Ich: "Welcher ist eigentlich Dein liebster Wein?"
Gott: "Lu, Das müsstest Du mir doch sagen können. Durchgefallen. Ab in die Hölle."
3Uhr45. Einmal Regenwasser benötigt und dann zurück in die zu weiche Matratze gesunken. Übermorgen Prüfung und das Gefühl, nicht nur zu wenig, sondern quasi richtig viel zu wenig gelernt zu haben lag auf meiner freien Seite und schlief den tiefen Schlaf der Unschuldigen.
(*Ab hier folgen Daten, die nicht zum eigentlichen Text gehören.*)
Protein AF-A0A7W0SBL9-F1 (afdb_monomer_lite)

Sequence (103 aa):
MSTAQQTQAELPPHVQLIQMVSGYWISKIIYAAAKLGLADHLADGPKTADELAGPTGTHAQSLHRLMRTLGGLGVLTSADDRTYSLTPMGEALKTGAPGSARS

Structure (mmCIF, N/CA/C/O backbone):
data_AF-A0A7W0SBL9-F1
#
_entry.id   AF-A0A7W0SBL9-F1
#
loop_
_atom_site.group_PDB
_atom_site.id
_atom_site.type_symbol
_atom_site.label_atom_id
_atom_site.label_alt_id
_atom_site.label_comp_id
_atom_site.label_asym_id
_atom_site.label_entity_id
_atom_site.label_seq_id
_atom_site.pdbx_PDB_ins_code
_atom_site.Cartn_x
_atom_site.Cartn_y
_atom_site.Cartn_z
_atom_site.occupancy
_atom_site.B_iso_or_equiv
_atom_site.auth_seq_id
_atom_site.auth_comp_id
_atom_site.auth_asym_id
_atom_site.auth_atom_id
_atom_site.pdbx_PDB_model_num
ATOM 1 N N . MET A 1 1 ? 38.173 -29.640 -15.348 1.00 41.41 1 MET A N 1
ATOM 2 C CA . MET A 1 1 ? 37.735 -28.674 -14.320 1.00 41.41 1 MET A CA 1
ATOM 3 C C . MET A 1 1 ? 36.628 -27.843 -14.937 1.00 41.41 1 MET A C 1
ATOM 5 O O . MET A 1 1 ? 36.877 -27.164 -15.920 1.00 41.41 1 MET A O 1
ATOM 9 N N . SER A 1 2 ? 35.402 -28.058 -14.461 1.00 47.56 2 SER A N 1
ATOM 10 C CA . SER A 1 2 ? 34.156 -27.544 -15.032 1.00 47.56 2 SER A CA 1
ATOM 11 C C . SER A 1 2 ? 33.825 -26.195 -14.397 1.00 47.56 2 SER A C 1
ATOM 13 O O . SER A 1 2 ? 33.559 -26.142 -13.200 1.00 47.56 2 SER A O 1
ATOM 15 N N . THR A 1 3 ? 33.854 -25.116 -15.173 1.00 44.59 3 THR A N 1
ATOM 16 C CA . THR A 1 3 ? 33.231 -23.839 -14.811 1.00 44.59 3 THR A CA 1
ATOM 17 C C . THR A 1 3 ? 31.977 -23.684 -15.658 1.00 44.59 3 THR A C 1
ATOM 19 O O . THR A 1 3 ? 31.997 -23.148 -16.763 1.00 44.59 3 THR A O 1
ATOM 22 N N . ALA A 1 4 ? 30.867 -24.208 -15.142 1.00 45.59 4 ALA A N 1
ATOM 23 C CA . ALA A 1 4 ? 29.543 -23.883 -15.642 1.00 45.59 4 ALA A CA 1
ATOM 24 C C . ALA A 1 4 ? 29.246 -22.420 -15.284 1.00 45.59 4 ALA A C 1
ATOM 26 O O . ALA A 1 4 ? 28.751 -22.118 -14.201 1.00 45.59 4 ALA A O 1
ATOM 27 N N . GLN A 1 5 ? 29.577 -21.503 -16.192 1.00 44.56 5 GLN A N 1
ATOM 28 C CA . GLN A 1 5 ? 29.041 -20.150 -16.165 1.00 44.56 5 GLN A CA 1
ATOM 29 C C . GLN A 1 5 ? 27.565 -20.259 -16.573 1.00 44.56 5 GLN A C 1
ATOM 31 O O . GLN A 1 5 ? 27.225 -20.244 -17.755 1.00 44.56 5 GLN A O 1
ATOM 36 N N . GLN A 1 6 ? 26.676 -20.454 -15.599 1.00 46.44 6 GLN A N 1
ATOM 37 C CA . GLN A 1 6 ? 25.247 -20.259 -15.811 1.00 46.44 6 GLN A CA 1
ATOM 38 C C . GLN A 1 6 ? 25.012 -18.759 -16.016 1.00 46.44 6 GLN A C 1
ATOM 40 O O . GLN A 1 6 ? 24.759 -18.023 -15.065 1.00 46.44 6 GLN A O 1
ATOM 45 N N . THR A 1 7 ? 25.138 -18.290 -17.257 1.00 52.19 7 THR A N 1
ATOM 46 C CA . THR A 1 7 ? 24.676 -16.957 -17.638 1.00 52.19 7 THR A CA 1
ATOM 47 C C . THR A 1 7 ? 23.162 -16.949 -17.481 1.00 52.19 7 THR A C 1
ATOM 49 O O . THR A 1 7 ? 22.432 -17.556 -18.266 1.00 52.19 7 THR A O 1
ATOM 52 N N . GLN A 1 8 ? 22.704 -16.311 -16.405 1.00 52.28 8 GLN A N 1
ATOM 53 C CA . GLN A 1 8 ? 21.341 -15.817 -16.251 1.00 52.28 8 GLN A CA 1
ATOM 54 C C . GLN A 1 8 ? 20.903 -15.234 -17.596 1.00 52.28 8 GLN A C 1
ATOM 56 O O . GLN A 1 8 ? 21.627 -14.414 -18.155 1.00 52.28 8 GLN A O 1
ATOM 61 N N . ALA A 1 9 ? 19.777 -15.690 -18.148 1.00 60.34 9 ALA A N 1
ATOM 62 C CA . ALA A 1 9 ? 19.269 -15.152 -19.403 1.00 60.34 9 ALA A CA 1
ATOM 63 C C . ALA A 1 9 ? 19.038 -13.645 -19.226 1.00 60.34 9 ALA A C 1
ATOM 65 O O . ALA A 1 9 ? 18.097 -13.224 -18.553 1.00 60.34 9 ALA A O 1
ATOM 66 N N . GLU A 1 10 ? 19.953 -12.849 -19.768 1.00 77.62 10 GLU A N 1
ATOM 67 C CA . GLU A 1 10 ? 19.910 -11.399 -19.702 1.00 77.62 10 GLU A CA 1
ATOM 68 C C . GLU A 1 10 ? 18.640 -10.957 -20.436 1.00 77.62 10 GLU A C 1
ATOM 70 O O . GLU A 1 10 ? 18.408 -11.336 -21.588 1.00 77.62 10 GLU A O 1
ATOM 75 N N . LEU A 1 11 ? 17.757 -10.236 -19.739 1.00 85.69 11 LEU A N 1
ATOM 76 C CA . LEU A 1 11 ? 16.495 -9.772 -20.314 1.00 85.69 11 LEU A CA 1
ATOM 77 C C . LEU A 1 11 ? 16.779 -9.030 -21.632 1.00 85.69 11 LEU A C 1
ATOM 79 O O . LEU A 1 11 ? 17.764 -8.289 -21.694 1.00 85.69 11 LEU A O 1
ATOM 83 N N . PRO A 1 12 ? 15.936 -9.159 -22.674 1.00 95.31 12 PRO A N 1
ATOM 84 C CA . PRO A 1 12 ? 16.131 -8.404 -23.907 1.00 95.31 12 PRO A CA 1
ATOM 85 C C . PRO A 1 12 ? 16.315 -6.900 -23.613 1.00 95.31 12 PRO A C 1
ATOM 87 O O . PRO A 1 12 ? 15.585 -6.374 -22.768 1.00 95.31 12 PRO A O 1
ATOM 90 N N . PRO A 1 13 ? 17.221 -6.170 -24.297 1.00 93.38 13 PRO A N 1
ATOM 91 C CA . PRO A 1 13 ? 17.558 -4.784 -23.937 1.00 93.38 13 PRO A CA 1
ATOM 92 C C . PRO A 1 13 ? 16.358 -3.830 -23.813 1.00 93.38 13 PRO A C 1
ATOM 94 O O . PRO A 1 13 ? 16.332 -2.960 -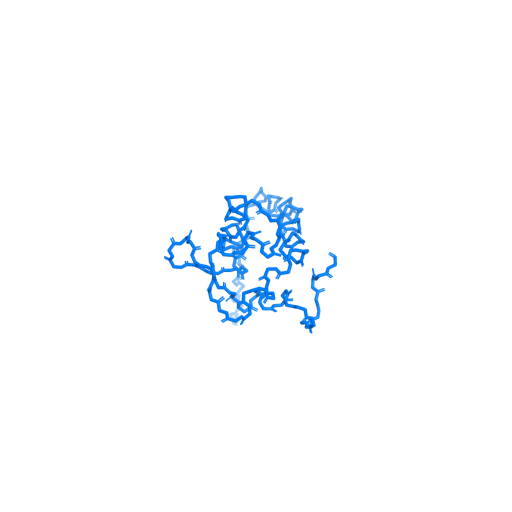22.945 1.00 93.38 13 PRO A O 1
ATOM 97 N N . HIS A 1 14 ? 15.315 -4.020 -24.629 1.00 92.69 14 HIS A N 1
ATOM 98 C CA . HIS A 1 14 ? 14.083 -3.228 -24.542 1.00 92.69 14 HIS A CA 1
ATOM 99 C C . HIS A 1 14 ? 13.305 -3.473 -23.236 1.00 92.69 14 HIS A C 1
ATOM 101 O O . HIS A 1 14 ? 12.717 -2.541 -22.694 1.00 92.69 14 HIS A O 1
ATOM 107 N N . VAL A 1 15 ? 13.332 -4.695 -22.692 1.00 94.06 15 VAL A N 1
ATOM 108 C CA . VAL A 1 15 ? 12.711 -5.030 -21.400 1.00 94.06 15 VAL A CA 1
ATOM 109 C C . VAL A 1 15 ? 13.478 -4.381 -20.252 1.00 94.06 15 VAL A C 1
ATOM 111 O O . VAL A 1 15 ? 12.855 -3.850 -19.336 1.00 94.06 15 VAL A O 1
ATOM 114 N N . GLN A 1 16 ? 14.813 -4.357 -20.321 1.00 92.06 16 GLN A N 1
ATOM 115 C CA . GLN A 1 16 ? 15.642 -3.680 -19.320 1.00 92.06 16 GLN A CA 1
ATOM 116 C C . GLN A 1 16 ? 15.320 -2.178 -19.256 1.00 92.06 16 GLN A C 1
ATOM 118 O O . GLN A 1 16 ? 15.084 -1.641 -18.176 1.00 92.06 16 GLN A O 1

Ich drehte mich auf links, dann auf rechts, dann wieder links, dann
Ich: "Gott?"
Gott: "Lu?"
Ich: "Und was, wenn ich vielleicht wüsste, was Du magst?"
Gott: "Lass hören."
Ich halte plötzlich eine Flasche in der Hand, entkorke schwungvoll, gieße in die aus dem Nichts auftauchenden Gläser je eine gute Pfütze ein und höre mich "Prösterchen" rufen. Gott nimmt einen kräftigen Schluck, ich auch, und dann schaut er mich an.
Lang.
Stumm.
Abwartend.
"Okay", sage ich, "okay."
Okay, denke ich, okay, jetzt muss aber ein Showelement her, das ist schließlich Gott. Verdrehe also gekonnt die Augen, spüle kräftig den Wein nach links, dann nach rechts, mache einen spitzen Mund, zische mit Luft und sage:
"Hmmm!"
Gott leert sein Glas in einem Zug, zieht Luft, bleibt aber stumm und sieht mich an.
Ich, schlürfend und vor Vergnügen brummend: "Was für ein ROT! Wie frisches Ochsenblut. Wie zertretene Blaubeeren."
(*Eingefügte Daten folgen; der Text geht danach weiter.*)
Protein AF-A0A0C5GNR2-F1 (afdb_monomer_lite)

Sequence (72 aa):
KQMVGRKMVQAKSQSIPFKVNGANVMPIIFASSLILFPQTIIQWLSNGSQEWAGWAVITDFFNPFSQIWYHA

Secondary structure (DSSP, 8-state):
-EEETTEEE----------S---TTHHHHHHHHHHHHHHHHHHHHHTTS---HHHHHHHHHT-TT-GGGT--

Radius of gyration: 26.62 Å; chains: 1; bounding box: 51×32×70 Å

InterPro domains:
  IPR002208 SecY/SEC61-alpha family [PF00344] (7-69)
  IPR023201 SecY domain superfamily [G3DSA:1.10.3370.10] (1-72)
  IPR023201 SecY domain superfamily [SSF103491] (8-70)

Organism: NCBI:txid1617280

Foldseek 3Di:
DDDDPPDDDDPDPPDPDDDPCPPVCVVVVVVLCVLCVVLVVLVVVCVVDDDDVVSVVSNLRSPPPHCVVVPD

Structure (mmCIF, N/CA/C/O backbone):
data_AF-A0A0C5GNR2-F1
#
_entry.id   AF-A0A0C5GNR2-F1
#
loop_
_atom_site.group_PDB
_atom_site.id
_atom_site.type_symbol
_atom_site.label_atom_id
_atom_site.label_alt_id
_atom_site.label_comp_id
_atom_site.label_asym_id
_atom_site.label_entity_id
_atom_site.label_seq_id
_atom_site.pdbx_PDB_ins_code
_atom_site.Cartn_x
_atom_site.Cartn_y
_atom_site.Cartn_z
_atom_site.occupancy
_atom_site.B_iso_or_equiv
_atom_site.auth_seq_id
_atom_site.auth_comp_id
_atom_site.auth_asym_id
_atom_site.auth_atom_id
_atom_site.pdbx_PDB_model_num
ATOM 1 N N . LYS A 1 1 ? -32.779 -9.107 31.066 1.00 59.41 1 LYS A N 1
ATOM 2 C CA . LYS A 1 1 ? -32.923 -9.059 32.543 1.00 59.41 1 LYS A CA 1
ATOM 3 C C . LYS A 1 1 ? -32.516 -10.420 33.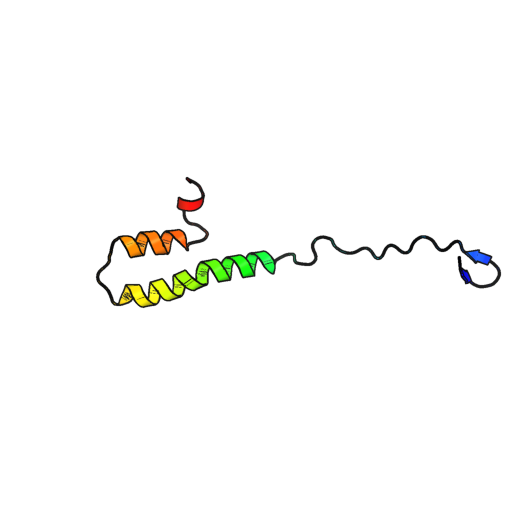084 1.00 59.41 1 LYS A C 1
ATOM 5 O O . LYS A 1 1 ? -33.156 -11.394 32.722 1.00 59.41 1 LYS A O 1
ATOM 10 N N . GLN A 1 2 ? -31.408 -10.504 33.812 1.00 67.81 2 GLN A N 1
ATOM 11 C CA . GLN A 1 2 ? -30.947 -11.749 34.432 1.00 67.81 2 GLN A CA 1
ATOM 12 C C . GLN A 1 2 ? -30.929 -11.522 35.945 1.00 67.81 2 GLN A C 1
ATOM 14 O O . GLN A 1 2 ? -30.572 -10.436 36.403 1.00 67.81 2 GLN A O 1
ATOM 19 N N . MET A 1 3 ? -31.381 -12.506 36.720 1.00 66.81 3 MET A N 1
ATOM 20 C CA . MET A 1 3 ? -31.275 -12.448 38.176 1.00 66.81 3 MET A CA 1
ATOM 21 C C . MET A 1 3 ? -29.906 -12.989 38.577 1.00 66.81 3 MET A C 1
ATOM 23 O O . MET A 1 3 ? -29.564 -14.111 38.217 1.00 66.81 3 MET A O 1
ATOM 27 N N . VAL A 1 4 ? -29.125 -12.185 39.298 1.00 71.69 4 VAL A N 1
ATOM 28 C CA . VAL A 1 4 ? -27.870 -12.628 39.916 1.00 71.69 4 VAL A CA 1
ATOM 29 C C . VAL A 1 4 ? -28.106 -12.615 41.423 1.00 71.69 4 VAL A C 1
ATOM 31 O O . VAL A 1 4 ? -28.244 -11.557 42.039 1.00 71.69 4 VAL A O 1
ATOM 34 N N . GLY A 1 5 ? -28.245 -13.802 42.015 1.00 80.75 5 GLY A N 1
ATOM 35 C CA . GLY A 1 5 ? -28.645 -13.958 43.415 1.00 80.75 5 GLY A CA 1
ATOM 36 C C . GLY A 1 5 ? -30.096 -13.521 43.673 1.00 80.75 5 GLY A C 1
ATOM 37 O O . GLY A 1 5 ? -30.996 -13.833 42.900 1.00 80.75 5 GLY A O 1
ATOM 38 N N . ARG A 1 6 ? -30.340 -12.796 44.775 1.00 84.94 6 ARG A N 1
ATOM 39 C CA . ARG A 1 6 ? -31.680 -12.332 45.204 1.00 84.94 6 ARG A CA 1
ATOM 40 C C . ARG A 1 6 ? -32.110 -10.981 44.613 1.00 84.94 6 ARG A C 1
ATOM 42 O O . ARG A 1 6 ? -33.157 -10.461 44.992 1.00 84.94 6 ARG A O 1
ATOM 49 N N . LYS A 1 7 ? -31.307 -10.378 43.730 1.00 71.31 7 LYS A N 1
ATOM 50 C CA . LYS A 1 7 ? -31.596 -9.068 43.129 1.00 71.31 7 LYS A CA 1
ATOM 51 C C . LYS A 1 7 ? -31.802 -9.193 41.621 1.00 71.31 7 LYS A C 1
ATOM 53 O O . LYS A 1 7 ? -31.031 -9.844 40.916 1.00 71.31 7 LYS A O 1
ATOM 58 N N . MET A 1 8 ? -32.849 -8.536 41.126 1.00 70.56 8 MET A N 1
ATOM 59 C CA . MET A 1 8 ? -33.125 -8.424 39.698 1.00 70.56 8 MET A CA 1
ATOM 60 C C . MET A 1 8 ? -32.182 -7.377 39.102 1.00 70.56 8 MET A C 1
ATOM 62 O O . MET A 1 8 ? -32.346 -6.183 39.335 1.00 70.56 8 MET A O 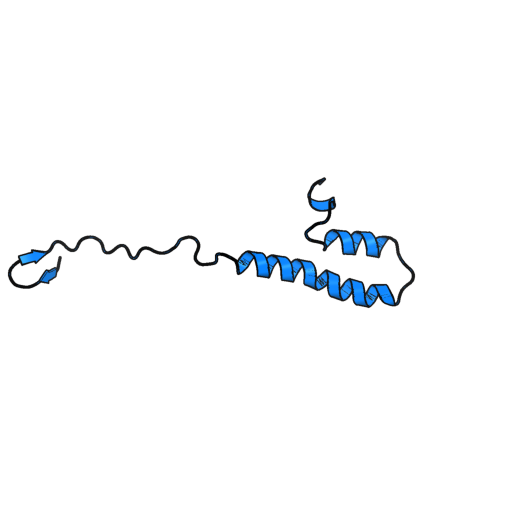1
ATOM 66 N N . VAL A 1 9 ? -31.169 -7.821 38.358 1.00 76.00 9 VAL A N 1
ATOM 67 C CA . VAL A 1 9 ? -30.230 -6.918 37.691 1.00 76.00 9 VAL A CA 1
ATOM 68 C C . VAL A 1 9 ? -30.781 -6.633 36.296 1.00 76.00 9 VAL A C 1
ATOM 70 O O . VAL A 1 9 ? -30.928 -7.526 35.449 1.00 76.00 9 VAL A O 1
ATOM 73 N N . GLN A 1 10 ? -31.146 -5.375 36.048 1.00 72.38 10 GLN A N 1
ATOM 74 C CA . GLN A 1 10 ? -31.435 -4.922 34.695 1.00 72.38 10 GLN A CA 1
ATOM 75 C C . GLN A 1 10 ? -30.154 -5.119 33.890 1.00 72.38 10 GLN A C 1
ATOM 77 O O . GLN A 1 10 ? -29.115 -4.551 34.215 1.00 72.38 10 GLN A O 1
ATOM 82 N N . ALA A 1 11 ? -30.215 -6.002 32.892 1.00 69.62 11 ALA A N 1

Gott schaut mich neugierig an. Ich laufe zur Hochform auf.
Ich: "Kirschig, Zwetschig, Himbeerig, und irgendwo dahinter kalter Stall. Suppe, Nebel und eine Note von Dung und Rohöl."
Gott: "Och."
Ich: "Ja. Phantastisch! Schmeckt?"
Gott: "Naja."
Ich: "Okay, hier ein anderer, direkt aus dem Tal daneben, aber Hallo? Alles andere als ein Nachbar."
Ich gieße ein, und -
5Uhr12. Zeit für Regenwasser. Was ist das nur für ein stetes Brummen in meinem Zimmer, das macht mich schier wahnsinnig. Ich stehe mit Ohr und Schulter an der Wand, woher der Lärm entfleucht.
Der Nachbar scheint durchgehend auf dem Topf zu sitzen, und ab 60 Sekunden dröhnt da die hoteleigene Lüftung los.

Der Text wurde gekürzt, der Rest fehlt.